[Source data]
★ ★ ★

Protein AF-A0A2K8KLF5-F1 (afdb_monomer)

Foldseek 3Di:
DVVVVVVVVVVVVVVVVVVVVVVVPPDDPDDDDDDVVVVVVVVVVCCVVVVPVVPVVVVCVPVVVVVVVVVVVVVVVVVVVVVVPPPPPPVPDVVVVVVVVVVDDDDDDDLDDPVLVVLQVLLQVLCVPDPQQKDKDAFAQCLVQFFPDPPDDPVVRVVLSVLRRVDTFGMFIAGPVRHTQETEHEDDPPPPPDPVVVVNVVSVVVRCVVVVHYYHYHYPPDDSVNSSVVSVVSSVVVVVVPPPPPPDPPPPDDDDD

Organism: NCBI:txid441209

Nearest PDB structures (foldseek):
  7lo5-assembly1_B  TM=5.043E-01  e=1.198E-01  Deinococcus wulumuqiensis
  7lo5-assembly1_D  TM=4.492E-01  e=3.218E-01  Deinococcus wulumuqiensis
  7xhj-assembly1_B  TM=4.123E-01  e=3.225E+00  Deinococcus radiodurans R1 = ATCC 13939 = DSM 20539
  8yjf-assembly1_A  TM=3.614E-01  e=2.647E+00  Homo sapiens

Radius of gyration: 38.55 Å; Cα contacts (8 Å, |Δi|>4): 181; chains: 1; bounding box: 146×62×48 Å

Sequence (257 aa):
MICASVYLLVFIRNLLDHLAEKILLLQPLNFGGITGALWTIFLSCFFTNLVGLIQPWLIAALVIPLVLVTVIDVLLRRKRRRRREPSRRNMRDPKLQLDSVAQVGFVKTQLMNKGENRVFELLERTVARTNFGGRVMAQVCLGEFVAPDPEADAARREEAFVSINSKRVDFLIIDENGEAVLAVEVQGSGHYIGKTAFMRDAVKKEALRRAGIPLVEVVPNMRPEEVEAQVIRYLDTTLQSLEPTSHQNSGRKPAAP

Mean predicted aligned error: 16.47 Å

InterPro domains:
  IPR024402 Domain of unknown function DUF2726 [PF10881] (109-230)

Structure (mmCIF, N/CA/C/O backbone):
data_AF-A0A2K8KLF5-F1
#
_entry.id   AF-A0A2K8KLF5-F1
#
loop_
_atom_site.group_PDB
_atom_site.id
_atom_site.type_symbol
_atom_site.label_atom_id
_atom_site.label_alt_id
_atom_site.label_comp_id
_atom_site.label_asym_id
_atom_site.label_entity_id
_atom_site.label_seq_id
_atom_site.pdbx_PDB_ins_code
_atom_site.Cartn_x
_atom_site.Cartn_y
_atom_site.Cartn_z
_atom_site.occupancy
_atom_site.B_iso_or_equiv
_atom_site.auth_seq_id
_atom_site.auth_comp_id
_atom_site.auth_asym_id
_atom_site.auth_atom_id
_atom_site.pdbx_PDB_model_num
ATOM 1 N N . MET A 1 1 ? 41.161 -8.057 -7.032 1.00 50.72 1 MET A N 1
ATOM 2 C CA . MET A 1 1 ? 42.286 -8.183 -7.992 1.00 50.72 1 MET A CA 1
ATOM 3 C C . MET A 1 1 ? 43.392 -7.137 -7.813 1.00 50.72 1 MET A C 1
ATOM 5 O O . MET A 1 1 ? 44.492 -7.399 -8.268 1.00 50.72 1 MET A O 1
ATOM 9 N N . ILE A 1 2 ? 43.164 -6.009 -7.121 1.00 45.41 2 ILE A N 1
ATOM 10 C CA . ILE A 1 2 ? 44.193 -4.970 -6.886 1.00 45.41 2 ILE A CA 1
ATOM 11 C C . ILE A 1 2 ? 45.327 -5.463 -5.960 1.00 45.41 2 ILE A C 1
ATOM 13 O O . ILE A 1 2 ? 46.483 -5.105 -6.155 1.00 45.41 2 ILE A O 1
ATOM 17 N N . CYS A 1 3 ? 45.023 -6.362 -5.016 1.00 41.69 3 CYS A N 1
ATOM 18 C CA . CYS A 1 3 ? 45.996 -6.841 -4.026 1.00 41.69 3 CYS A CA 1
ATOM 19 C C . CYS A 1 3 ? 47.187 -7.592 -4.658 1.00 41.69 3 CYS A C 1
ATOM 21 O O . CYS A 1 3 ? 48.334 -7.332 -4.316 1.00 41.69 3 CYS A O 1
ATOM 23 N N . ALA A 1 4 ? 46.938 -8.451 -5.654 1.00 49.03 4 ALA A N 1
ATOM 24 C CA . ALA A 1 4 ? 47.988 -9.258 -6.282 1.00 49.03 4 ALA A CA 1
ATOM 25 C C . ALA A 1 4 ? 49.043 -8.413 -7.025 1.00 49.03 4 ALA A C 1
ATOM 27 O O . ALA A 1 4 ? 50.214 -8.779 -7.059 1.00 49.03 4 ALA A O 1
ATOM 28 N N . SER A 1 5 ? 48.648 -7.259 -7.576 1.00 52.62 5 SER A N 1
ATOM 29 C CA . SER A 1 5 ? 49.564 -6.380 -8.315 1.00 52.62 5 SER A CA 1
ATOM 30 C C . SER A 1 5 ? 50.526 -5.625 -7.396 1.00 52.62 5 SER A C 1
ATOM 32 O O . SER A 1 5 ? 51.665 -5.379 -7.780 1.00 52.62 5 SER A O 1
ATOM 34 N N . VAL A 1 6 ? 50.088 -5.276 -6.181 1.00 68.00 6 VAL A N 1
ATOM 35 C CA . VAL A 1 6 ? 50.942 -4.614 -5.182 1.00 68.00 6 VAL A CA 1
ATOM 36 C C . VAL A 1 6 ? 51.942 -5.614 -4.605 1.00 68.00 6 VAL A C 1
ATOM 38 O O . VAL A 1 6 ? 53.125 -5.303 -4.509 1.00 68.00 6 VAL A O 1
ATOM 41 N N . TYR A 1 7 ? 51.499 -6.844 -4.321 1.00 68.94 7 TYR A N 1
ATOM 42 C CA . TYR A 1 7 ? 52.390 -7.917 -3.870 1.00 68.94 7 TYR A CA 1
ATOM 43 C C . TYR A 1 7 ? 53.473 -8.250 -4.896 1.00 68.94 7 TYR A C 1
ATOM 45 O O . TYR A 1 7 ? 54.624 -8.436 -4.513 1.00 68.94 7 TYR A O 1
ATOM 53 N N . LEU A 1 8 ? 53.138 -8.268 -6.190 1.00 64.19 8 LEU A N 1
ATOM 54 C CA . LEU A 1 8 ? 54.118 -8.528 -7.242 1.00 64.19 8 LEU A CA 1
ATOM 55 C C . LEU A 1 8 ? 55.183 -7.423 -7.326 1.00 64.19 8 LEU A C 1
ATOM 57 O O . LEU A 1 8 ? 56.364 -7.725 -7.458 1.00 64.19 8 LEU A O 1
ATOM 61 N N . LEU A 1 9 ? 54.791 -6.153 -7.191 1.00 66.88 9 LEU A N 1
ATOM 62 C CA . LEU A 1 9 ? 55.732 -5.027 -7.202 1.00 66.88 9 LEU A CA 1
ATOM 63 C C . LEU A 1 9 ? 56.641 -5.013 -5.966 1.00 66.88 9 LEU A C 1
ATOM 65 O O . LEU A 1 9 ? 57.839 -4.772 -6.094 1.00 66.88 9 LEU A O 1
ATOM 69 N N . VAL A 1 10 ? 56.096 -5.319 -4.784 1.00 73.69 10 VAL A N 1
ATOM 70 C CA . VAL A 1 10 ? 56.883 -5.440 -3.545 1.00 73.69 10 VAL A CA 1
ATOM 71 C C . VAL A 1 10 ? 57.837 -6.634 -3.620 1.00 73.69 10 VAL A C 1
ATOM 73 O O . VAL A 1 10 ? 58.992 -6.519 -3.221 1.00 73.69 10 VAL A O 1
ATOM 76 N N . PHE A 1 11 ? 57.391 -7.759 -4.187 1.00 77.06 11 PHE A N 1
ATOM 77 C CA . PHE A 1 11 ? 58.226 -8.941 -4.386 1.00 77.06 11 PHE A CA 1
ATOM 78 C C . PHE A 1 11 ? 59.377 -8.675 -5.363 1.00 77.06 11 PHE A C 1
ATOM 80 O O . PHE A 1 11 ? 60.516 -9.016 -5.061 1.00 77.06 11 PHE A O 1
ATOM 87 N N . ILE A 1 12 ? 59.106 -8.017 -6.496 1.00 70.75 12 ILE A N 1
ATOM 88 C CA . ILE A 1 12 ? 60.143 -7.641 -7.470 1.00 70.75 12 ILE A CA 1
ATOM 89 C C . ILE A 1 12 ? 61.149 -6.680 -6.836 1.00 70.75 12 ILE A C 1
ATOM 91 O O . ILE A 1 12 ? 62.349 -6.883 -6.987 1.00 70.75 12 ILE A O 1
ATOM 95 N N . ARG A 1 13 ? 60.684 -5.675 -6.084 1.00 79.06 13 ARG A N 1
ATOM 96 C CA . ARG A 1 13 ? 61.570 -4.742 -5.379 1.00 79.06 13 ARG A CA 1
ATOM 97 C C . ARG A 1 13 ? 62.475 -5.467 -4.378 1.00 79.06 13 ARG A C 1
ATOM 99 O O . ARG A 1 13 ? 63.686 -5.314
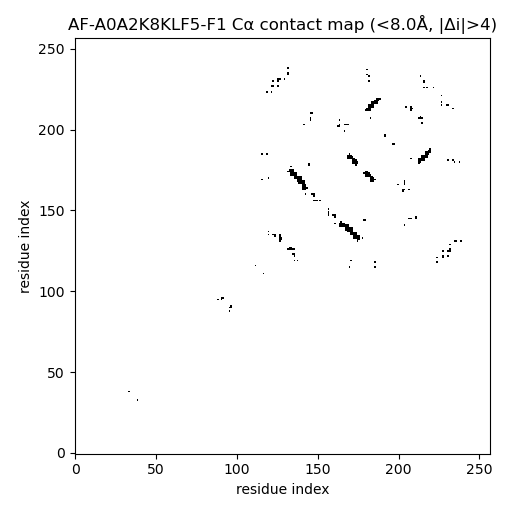 -4.456 1.00 79.06 13 ARG A O 1
ATOM 106 N N . ASN A 1 14 ? 61.912 -6.313 -3.515 1.00 71.94 14 ASN A N 1
ATOM 107 C CA . ASN A 1 14 ? 62.698 -7.063 -2.530 1.00 71.94 14 ASN A CA 1
ATOM 108 C C . ASN A 1 14 ? 63.675 -8.054 -3.185 1.00 71.94 14 ASN A C 1
ATOM 110 O O . ASN A 1 14 ? 64.773 -8.262 -2.675 1.00 71.94 14 ASN A O 1
ATOM 114 N N . LEU A 1 15 ? 63.301 -8.664 -4.316 1.00 73.69 15 LEU A N 1
ATOM 115 C CA . LEU A 1 15 ? 64.182 -9.556 -5.070 1.00 73.69 15 LEU A CA 1
ATOM 116 C C . LEU A 1 15 ? 65.360 -8.792 -5.690 1.00 73.69 15 LEU A C 1
ATOM 118 O O . LEU A 1 15 ? 66.486 -9.283 -5.655 1.00 73.69 15 LEU A O 1
ATOM 122 N N . LEU A 1 16 ? 65.111 -7.596 -6.231 1.00 73.69 16 LEU A N 1
ATOM 123 C CA . LEU A 1 16 ? 66.151 -6.723 -6.776 1.00 73.69 16 LEU A CA 1
ATOM 124 C C . LEU A 1 16 ? 67.096 -6.223 -5.680 1.00 73.69 16 LEU A C 1
ATOM 126 O O . LEU A 1 16 ? 68.308 -6.275 -5.876 1.00 73.69 16 LEU A O 1
ATOM 130 N N . ASP A 1 17 ? 66.560 -5.832 -4.521 1.00 70.81 17 ASP A N 1
ATOM 131 C CA . ASP A 1 17 ? 67.358 -5.406 -3.367 1.00 70.81 17 ASP A CA 1
ATOM 132 C C . ASP A 1 17 ? 68.251 -6.562 -2.866 1.00 70.81 17 ASP A C 1
ATOM 134 O O . ASP A 1 17 ? 69.450 -6.381 -2.653 1.00 70.81 17 ASP A O 1
ATOM 138 N N . HIS A 1 18 ? 67.715 -7.787 -2.788 1.00 73.06 18 HIS A N 1
ATOM 139 C CA . HIS A 1 18 ? 68.480 -8.963 -2.357 1.00 73.06 18 HIS A CA 1
ATOM 140 C C . HIS A 1 18 ? 69.539 -9.418 -3.380 1.00 73.06 18 HIS A C 1
ATOM 142 O O . HIS A 1 18 ? 70.607 -9.912 -3.009 1.00 73.06 18 HIS A O 1
ATOM 148 N N . LEU A 1 19 ? 69.269 -9.254 -4.679 1.00 66.44 19 LEU A N 1
ATOM 149 C CA . LEU A 1 19 ? 70.251 -9.515 -5.736 1.00 66.44 19 LEU A CA 1
ATOM 150 C C . LEU A 1 19 ? 71.360 -8.458 -5.741 1.00 66.44 19 LEU A C 1
ATOM 152 O O . LEU A 1 19 ? 72.527 -8.818 -5.887 1.00 66.44 19 LEU A O 1
ATOM 156 N N . ALA A 1 20 ? 71.023 -7.183 -5.529 1.00 67.75 20 ALA A N 1
ATOM 157 C CA . ALA A 1 20 ? 71.996 -6.101 -5.417 1.00 67.75 20 ALA A CA 1
ATOM 158 C C . ALA A 1 20 ? 72.942 -6.315 -4.224 1.00 67.75 20 ALA A C 1
ATOM 160 O O . ALA A 1 20 ? 74.157 -6.191 -4.375 1.00 67.75 20 ALA A O 1
ATOM 161 N N . GLU A 1 21 ? 72.406 -6.729 -3.073 1.00 67.75 21 GLU A N 1
ATOM 162 C CA . GLU A 1 21 ? 73.190 -7.036 -1.872 1.00 67.75 21 GLU A CA 1
ATOM 163 C C . GLU A 1 21 ? 74.175 -8.198 -2.106 1.00 67.75 21 GLU A C 1
ATOM 165 O O . GLU A 1 21 ? 75.346 -8.113 -1.737 1.00 67.75 21 GLU A O 1
ATOM 170 N N . LYS A 1 22 ? 73.753 -9.256 -2.817 1.00 67.25 22 LYS A N 1
ATOM 171 C CA . LYS A 1 22 ? 74.638 -10.377 -3.187 1.00 67.25 22 LYS A CA 1
ATOM 172 C C . LYS A 1 22 ? 75.690 -10.011 -4.234 1.00 67.25 22 LYS A C 1
ATOM 174 O O . LYS A 1 22 ? 76.790 -10.554 -4.185 1.00 67.25 22 LYS A O 1
ATOM 179 N N . ILE A 1 23 ? 75.384 -9.094 -5.151 1.00 63.56 23 ILE A N 1
ATOM 180 C CA . ILE A 1 23 ? 76.343 -8.584 -6.144 1.00 63.56 23 ILE A CA 1
ATOM 181 C C . ILE A 1 23 ? 77.417 -7.714 -5.469 1.00 63.56 23 ILE A C 1
ATOM 183 O O . ILE A 1 23 ? 78.581 -7.797 -5.848 1.00 63.56 23 ILE A O 1
ATOM 187 N N . LEU A 1 24 ? 77.060 -6.945 -4.433 1.00 61.56 24 LEU A N 1
ATOM 188 C CA . LEU A 1 24 ? 78.001 -6.147 -3.632 1.00 61.56 24 LEU A CA 1
ATOM 189 C C . LEU A 1 24 ? 78.924 -6.993 -2.734 1.00 61.56 24 LEU A C 1
ATOM 191 O O . LEU A 1 24 ? 80.036 -6.562 -2.431 1.00 61.56 24 LEU A O 1
ATOM 195 N N . LEU A 1 25 ? 78.488 -8.189 -2.322 1.00 56.25 25 LEU A N 1
ATOM 196 C CA . LEU A 1 25 ? 79.274 -9.109 -1.484 1.00 56.25 25 LEU A CA 1
ATOM 197 C C . LEU A 1 25 ? 80.236 -10.014 -2.270 1.00 56.25 25 LEU A C 1
ATOM 199 O O . LEU A 1 25 ? 81.094 -10.658 -1.660 1.00 56.25 25 LEU A O 1
ATOM 203 N N . LEU A 1 26 ? 80.148 -10.047 -3.604 1.00 59.41 26 LEU A N 1
ATOM 204 C CA . LEU A 1 26 ? 81.179 -10.656 -4.445 1.00 59.41 26 LEU A CA 1
ATOM 205 C C . LEU A 1 26 ? 82.426 -9.760 -4.412 1.00 59.41 26 LEU A C 1
ATOM 207 O O . LEU A 1 26 ? 82.568 -8.814 -5.183 1.00 59.41 26 LEU A O 1
ATOM 211 N N . GLN A 1 27 ? 83.306 -10.052 -3.451 1.00 57.81 27 GLN A N 1
ATOM 212 C CA . GLN A 1 27 ? 84.612 -9.419 -3.269 1.00 57.81 27 GLN A CA 1
ATOM 213 C C . GLN A 1 27 ? 85.380 -9.352 -4.603 1.00 57.81 27 GLN A C 1
ATOM 215 O O . GLN A 1 27 ? 85.345 -10.317 -5.374 1.00 57.81 27 GLN A O 1
ATOM 220 N N . PRO A 1 28 ? 86.114 -8.260 -4.881 1.00 50.53 28 PRO A N 1
ATOM 221 C CA . PRO A 1 28 ? 86.903 -8.163 -6.098 1.00 50.53 28 PRO A CA 1
ATOM 222 C C . PRO A 1 28 ? 88.005 -9.228 -6.074 1.00 50.53 28 PRO A C 1
ATOM 224 O O . PRO A 1 28 ? 88.917 -9.182 -5.248 1.00 50.53 28 PRO A O 1
ATOM 227 N N . LEU A 1 29 ? 87.941 -10.188 -7.001 1.00 54.88 29 LEU A N 1
ATOM 228 C CA . LEU A 1 29 ? 89.117 -10.964 -7.383 1.00 54.88 29 LEU A CA 1
ATOM 229 C C . LEU A 1 29 ? 90.166 -9.959 -7.863 1.00 54.88 29 LEU A C 1
ATOM 231 O O . LEU A 1 29 ? 89.956 -9.250 -8.847 1.00 54.88 29 LEU A O 1
ATOM 235 N N . ASN A 1 30 ? 91.253 -9.859 -7.104 1.00 51.09 30 ASN A N 1
ATOM 236 C CA . ASN A 1 30 ? 92.311 -8.875 -7.273 1.00 51.09 30 ASN A CA 1
ATOM 237 C C . ASN A 1 30 ? 93.101 -9.162 -8.562 1.00 51.09 30 ASN A C 1
ATOM 239 O O . ASN A 1 30 ? 94.159 -9.788 -8.537 1.00 51.09 30 ASN A O 1
ATOM 243 N N . PHE A 1 31 ? 92.566 -8.740 -9.707 1.00 52.78 31 PHE A N 1
ATOM 244 C CA . PHE A 1 31 ? 93.295 -8.705 -10.967 1.00 52.78 31 PHE A CA 1
ATOM 245 C C . PHE A 1 31 ? 94.113 -7.413 -11.027 1.00 52.78 31 PHE A C 1
ATOM 247 O O . PHE A 1 31 ? 93.603 -6.344 -11.343 1.00 52.78 31 PHE A O 1
ATOM 254 N N . GLY A 1 32 ? 95.391 -7.544 -10.668 1.00 50.94 32 GLY A N 1
ATOM 255 C CA . GLY A 1 32 ? 96.513 -6.695 -11.073 1.00 50.94 32 GLY A CA 1
ATOM 256 C C . GLY A 1 32 ? 96.239 -5.211 -11.345 1.00 50.94 32 GLY A C 1
ATOM 257 O O . GLY A 1 32 ? 96.060 -4.809 -12.490 1.00 50.94 32 GLY A O 1
ATOM 258 N N . GLY A 1 33 ? 96.381 -4.382 -10.308 1.00 54.97 33 GLY A N 1
ATOM 259 C CA . GLY A 1 33 ? 97.018 -3.065 -10.450 1.00 54.97 33 GLY A CA 1
ATOM 260 C C . GLY A 1 33 ? 96.164 -1.880 -10.904 1.00 54.97 33 GLY A C 1
ATOM 261 O O . GLY A 1 33 ? 96.719 -0.798 -11.081 1.00 54.97 33 GLY A O 1
ATOM 262 N N . ILE A 1 34 ? 94.845 -2.020 -11.037 1.00 52.22 34 ILE A N 1
ATOM 263 C CA . ILE A 1 34 ? 93.955 -0.880 -11.300 1.00 52.22 34 ILE A CA 1
ATOM 264 C C . ILE A 1 34 ? 93.184 -0.550 -10.013 1.00 52.22 34 ILE A C 1
ATOM 266 O O . ILE A 1 34 ? 92.443 -1.371 -9.480 1.00 52.22 34 ILE A O 1
ATOM 270 N N . THR A 1 35 ? 93.403 0.649 -9.473 1.00 56.75 35 THR A N 1
ATOM 271 C CA . THR A 1 35 ? 92.846 1.127 -8.199 1.00 56.75 35 THR A CA 1
ATOM 272 C C . THR A 1 35 ? 91.311 1.117 -8.194 1.00 56.75 35 THR A C 1
ATOM 274 O O . THR A 1 35 ? 90.664 1.436 -9.191 1.00 56.75 35 THR A O 1
ATOM 277 N N . GLY A 1 36 ? 90.705 0.785 -7.045 1.00 59.25 36 GLY A N 1
ATOM 278 C CA . GLY A 1 36 ? 89.256 0.567 -6.886 1.00 59.25 36 GLY A CA 1
ATOM 279 C C . GLY A 1 36 ? 88.334 1.719 -7.315 1.00 59.25 36 GLY A C 1
ATOM 280 O O . GLY A 1 36 ? 87.148 1.489 -7.527 1.00 59.25 36 GLY A O 1
ATOM 281 N N . ALA A 1 37 ? 88.860 2.930 -7.517 1.00 61.09 37 ALA A N 1
ATOM 282 C CA . ALA A 1 37 ? 88.118 4.061 -8.078 1.00 61.09 37 ALA A CA 1
ATOM 283 C C . ALA A 1 37 ? 87.756 3.870 -9.564 1.00 61.09 37 ALA A C 1
ATOM 285 O O . ALA A 1 37 ? 86.705 4.318 -10.011 1.00 61.09 37 ALA A O 1
ATOM 286 N N . LEU A 1 38 ? 88.594 3.181 -10.340 1.00 61.56 38 LEU A N 1
ATOM 287 C CA . LEU A 1 38 ? 88.308 2.906 -11.750 1.00 61.56 38 LEU A CA 1
ATOM 288 C C . LEU A 1 38 ? 87.309 1.755 -11.907 1.00 61.56 38 LEU A C 1
ATOM 290 O O . LEU A 1 38 ? 86.488 1.785 -12.818 1.00 61.56 38 LEU A O 1
ATOM 294 N N . TRP A 1 39 ? 87.312 0.788 -10.985 1.00 62.69 39 TRP A N 1
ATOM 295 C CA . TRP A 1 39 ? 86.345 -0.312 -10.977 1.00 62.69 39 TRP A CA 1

★ ★ ★

- **Work instructions**
Working from the entries above, reproduce exactly and only the lines beginning with the line that has "-4.456 1.00 79.06 13 ARG A O 1" and ending with the line that has "ATOM 126 O O"; omit all pictures.

- **Solution**
 -4.456 1.00 79.06 13 ARG A O 1
ATOM 106 N N . ASN A 1 14 ? 61.912 -6.313 -3.515 1.00 71.94 14 ASN A N 1
ATOM 107 C CA . ASN A 1 14 ? 62.698 -7.063 -2.530 1.00 71.94 14 ASN A CA 1
ATOM 108 C C . ASN A 1 14 ? 63.675 -8.054 -3.185 1.00 71.94 14 ASN A C 1
ATOM 110 O O . ASN A 1 14 ? 64.773 -8.262 -2.675 1.00 71.94 14 ASN A O 1
ATOM 114 N N . LEU A 1 15 ? 63.301 -8.664 -4.316 1.00 73.69 15 LEU A N 1
ATOM 115 C CA . LEU A 1 15 ? 64.182 -9.556 -5.070 1.00 73.69 15 LEU A CA 1
ATOM 116 C C . LEU A 1 15 ? 65.360 -8.792 -5.690 1.00 73.69 15 LEU A C 1
ATOM 118 O O . LEU A 1 15 ? 66.486 -9.283 -5.655 1.00 73.69 15 LEU A O 1
ATOM 122 N N . LEU A 1 16 ? 65.111 -7.596 -6.231 1.00 73.69 16 LEU A N 1
ATOM 123 C CA . LEU A 1 16 ? 66.151 -6.723 -6.776 1.00 73.69 16 LEU A CA 1
ATOM 124 C C . LEU A 1 16 ? 67.096 -6.223 -5.680 1.00 73.69 16 LEU A C 1
ATOM 126 O O . LEU A 1 16 ? 68.308 -6.275 -5.876 1.00 73.69 16 LEU A O 1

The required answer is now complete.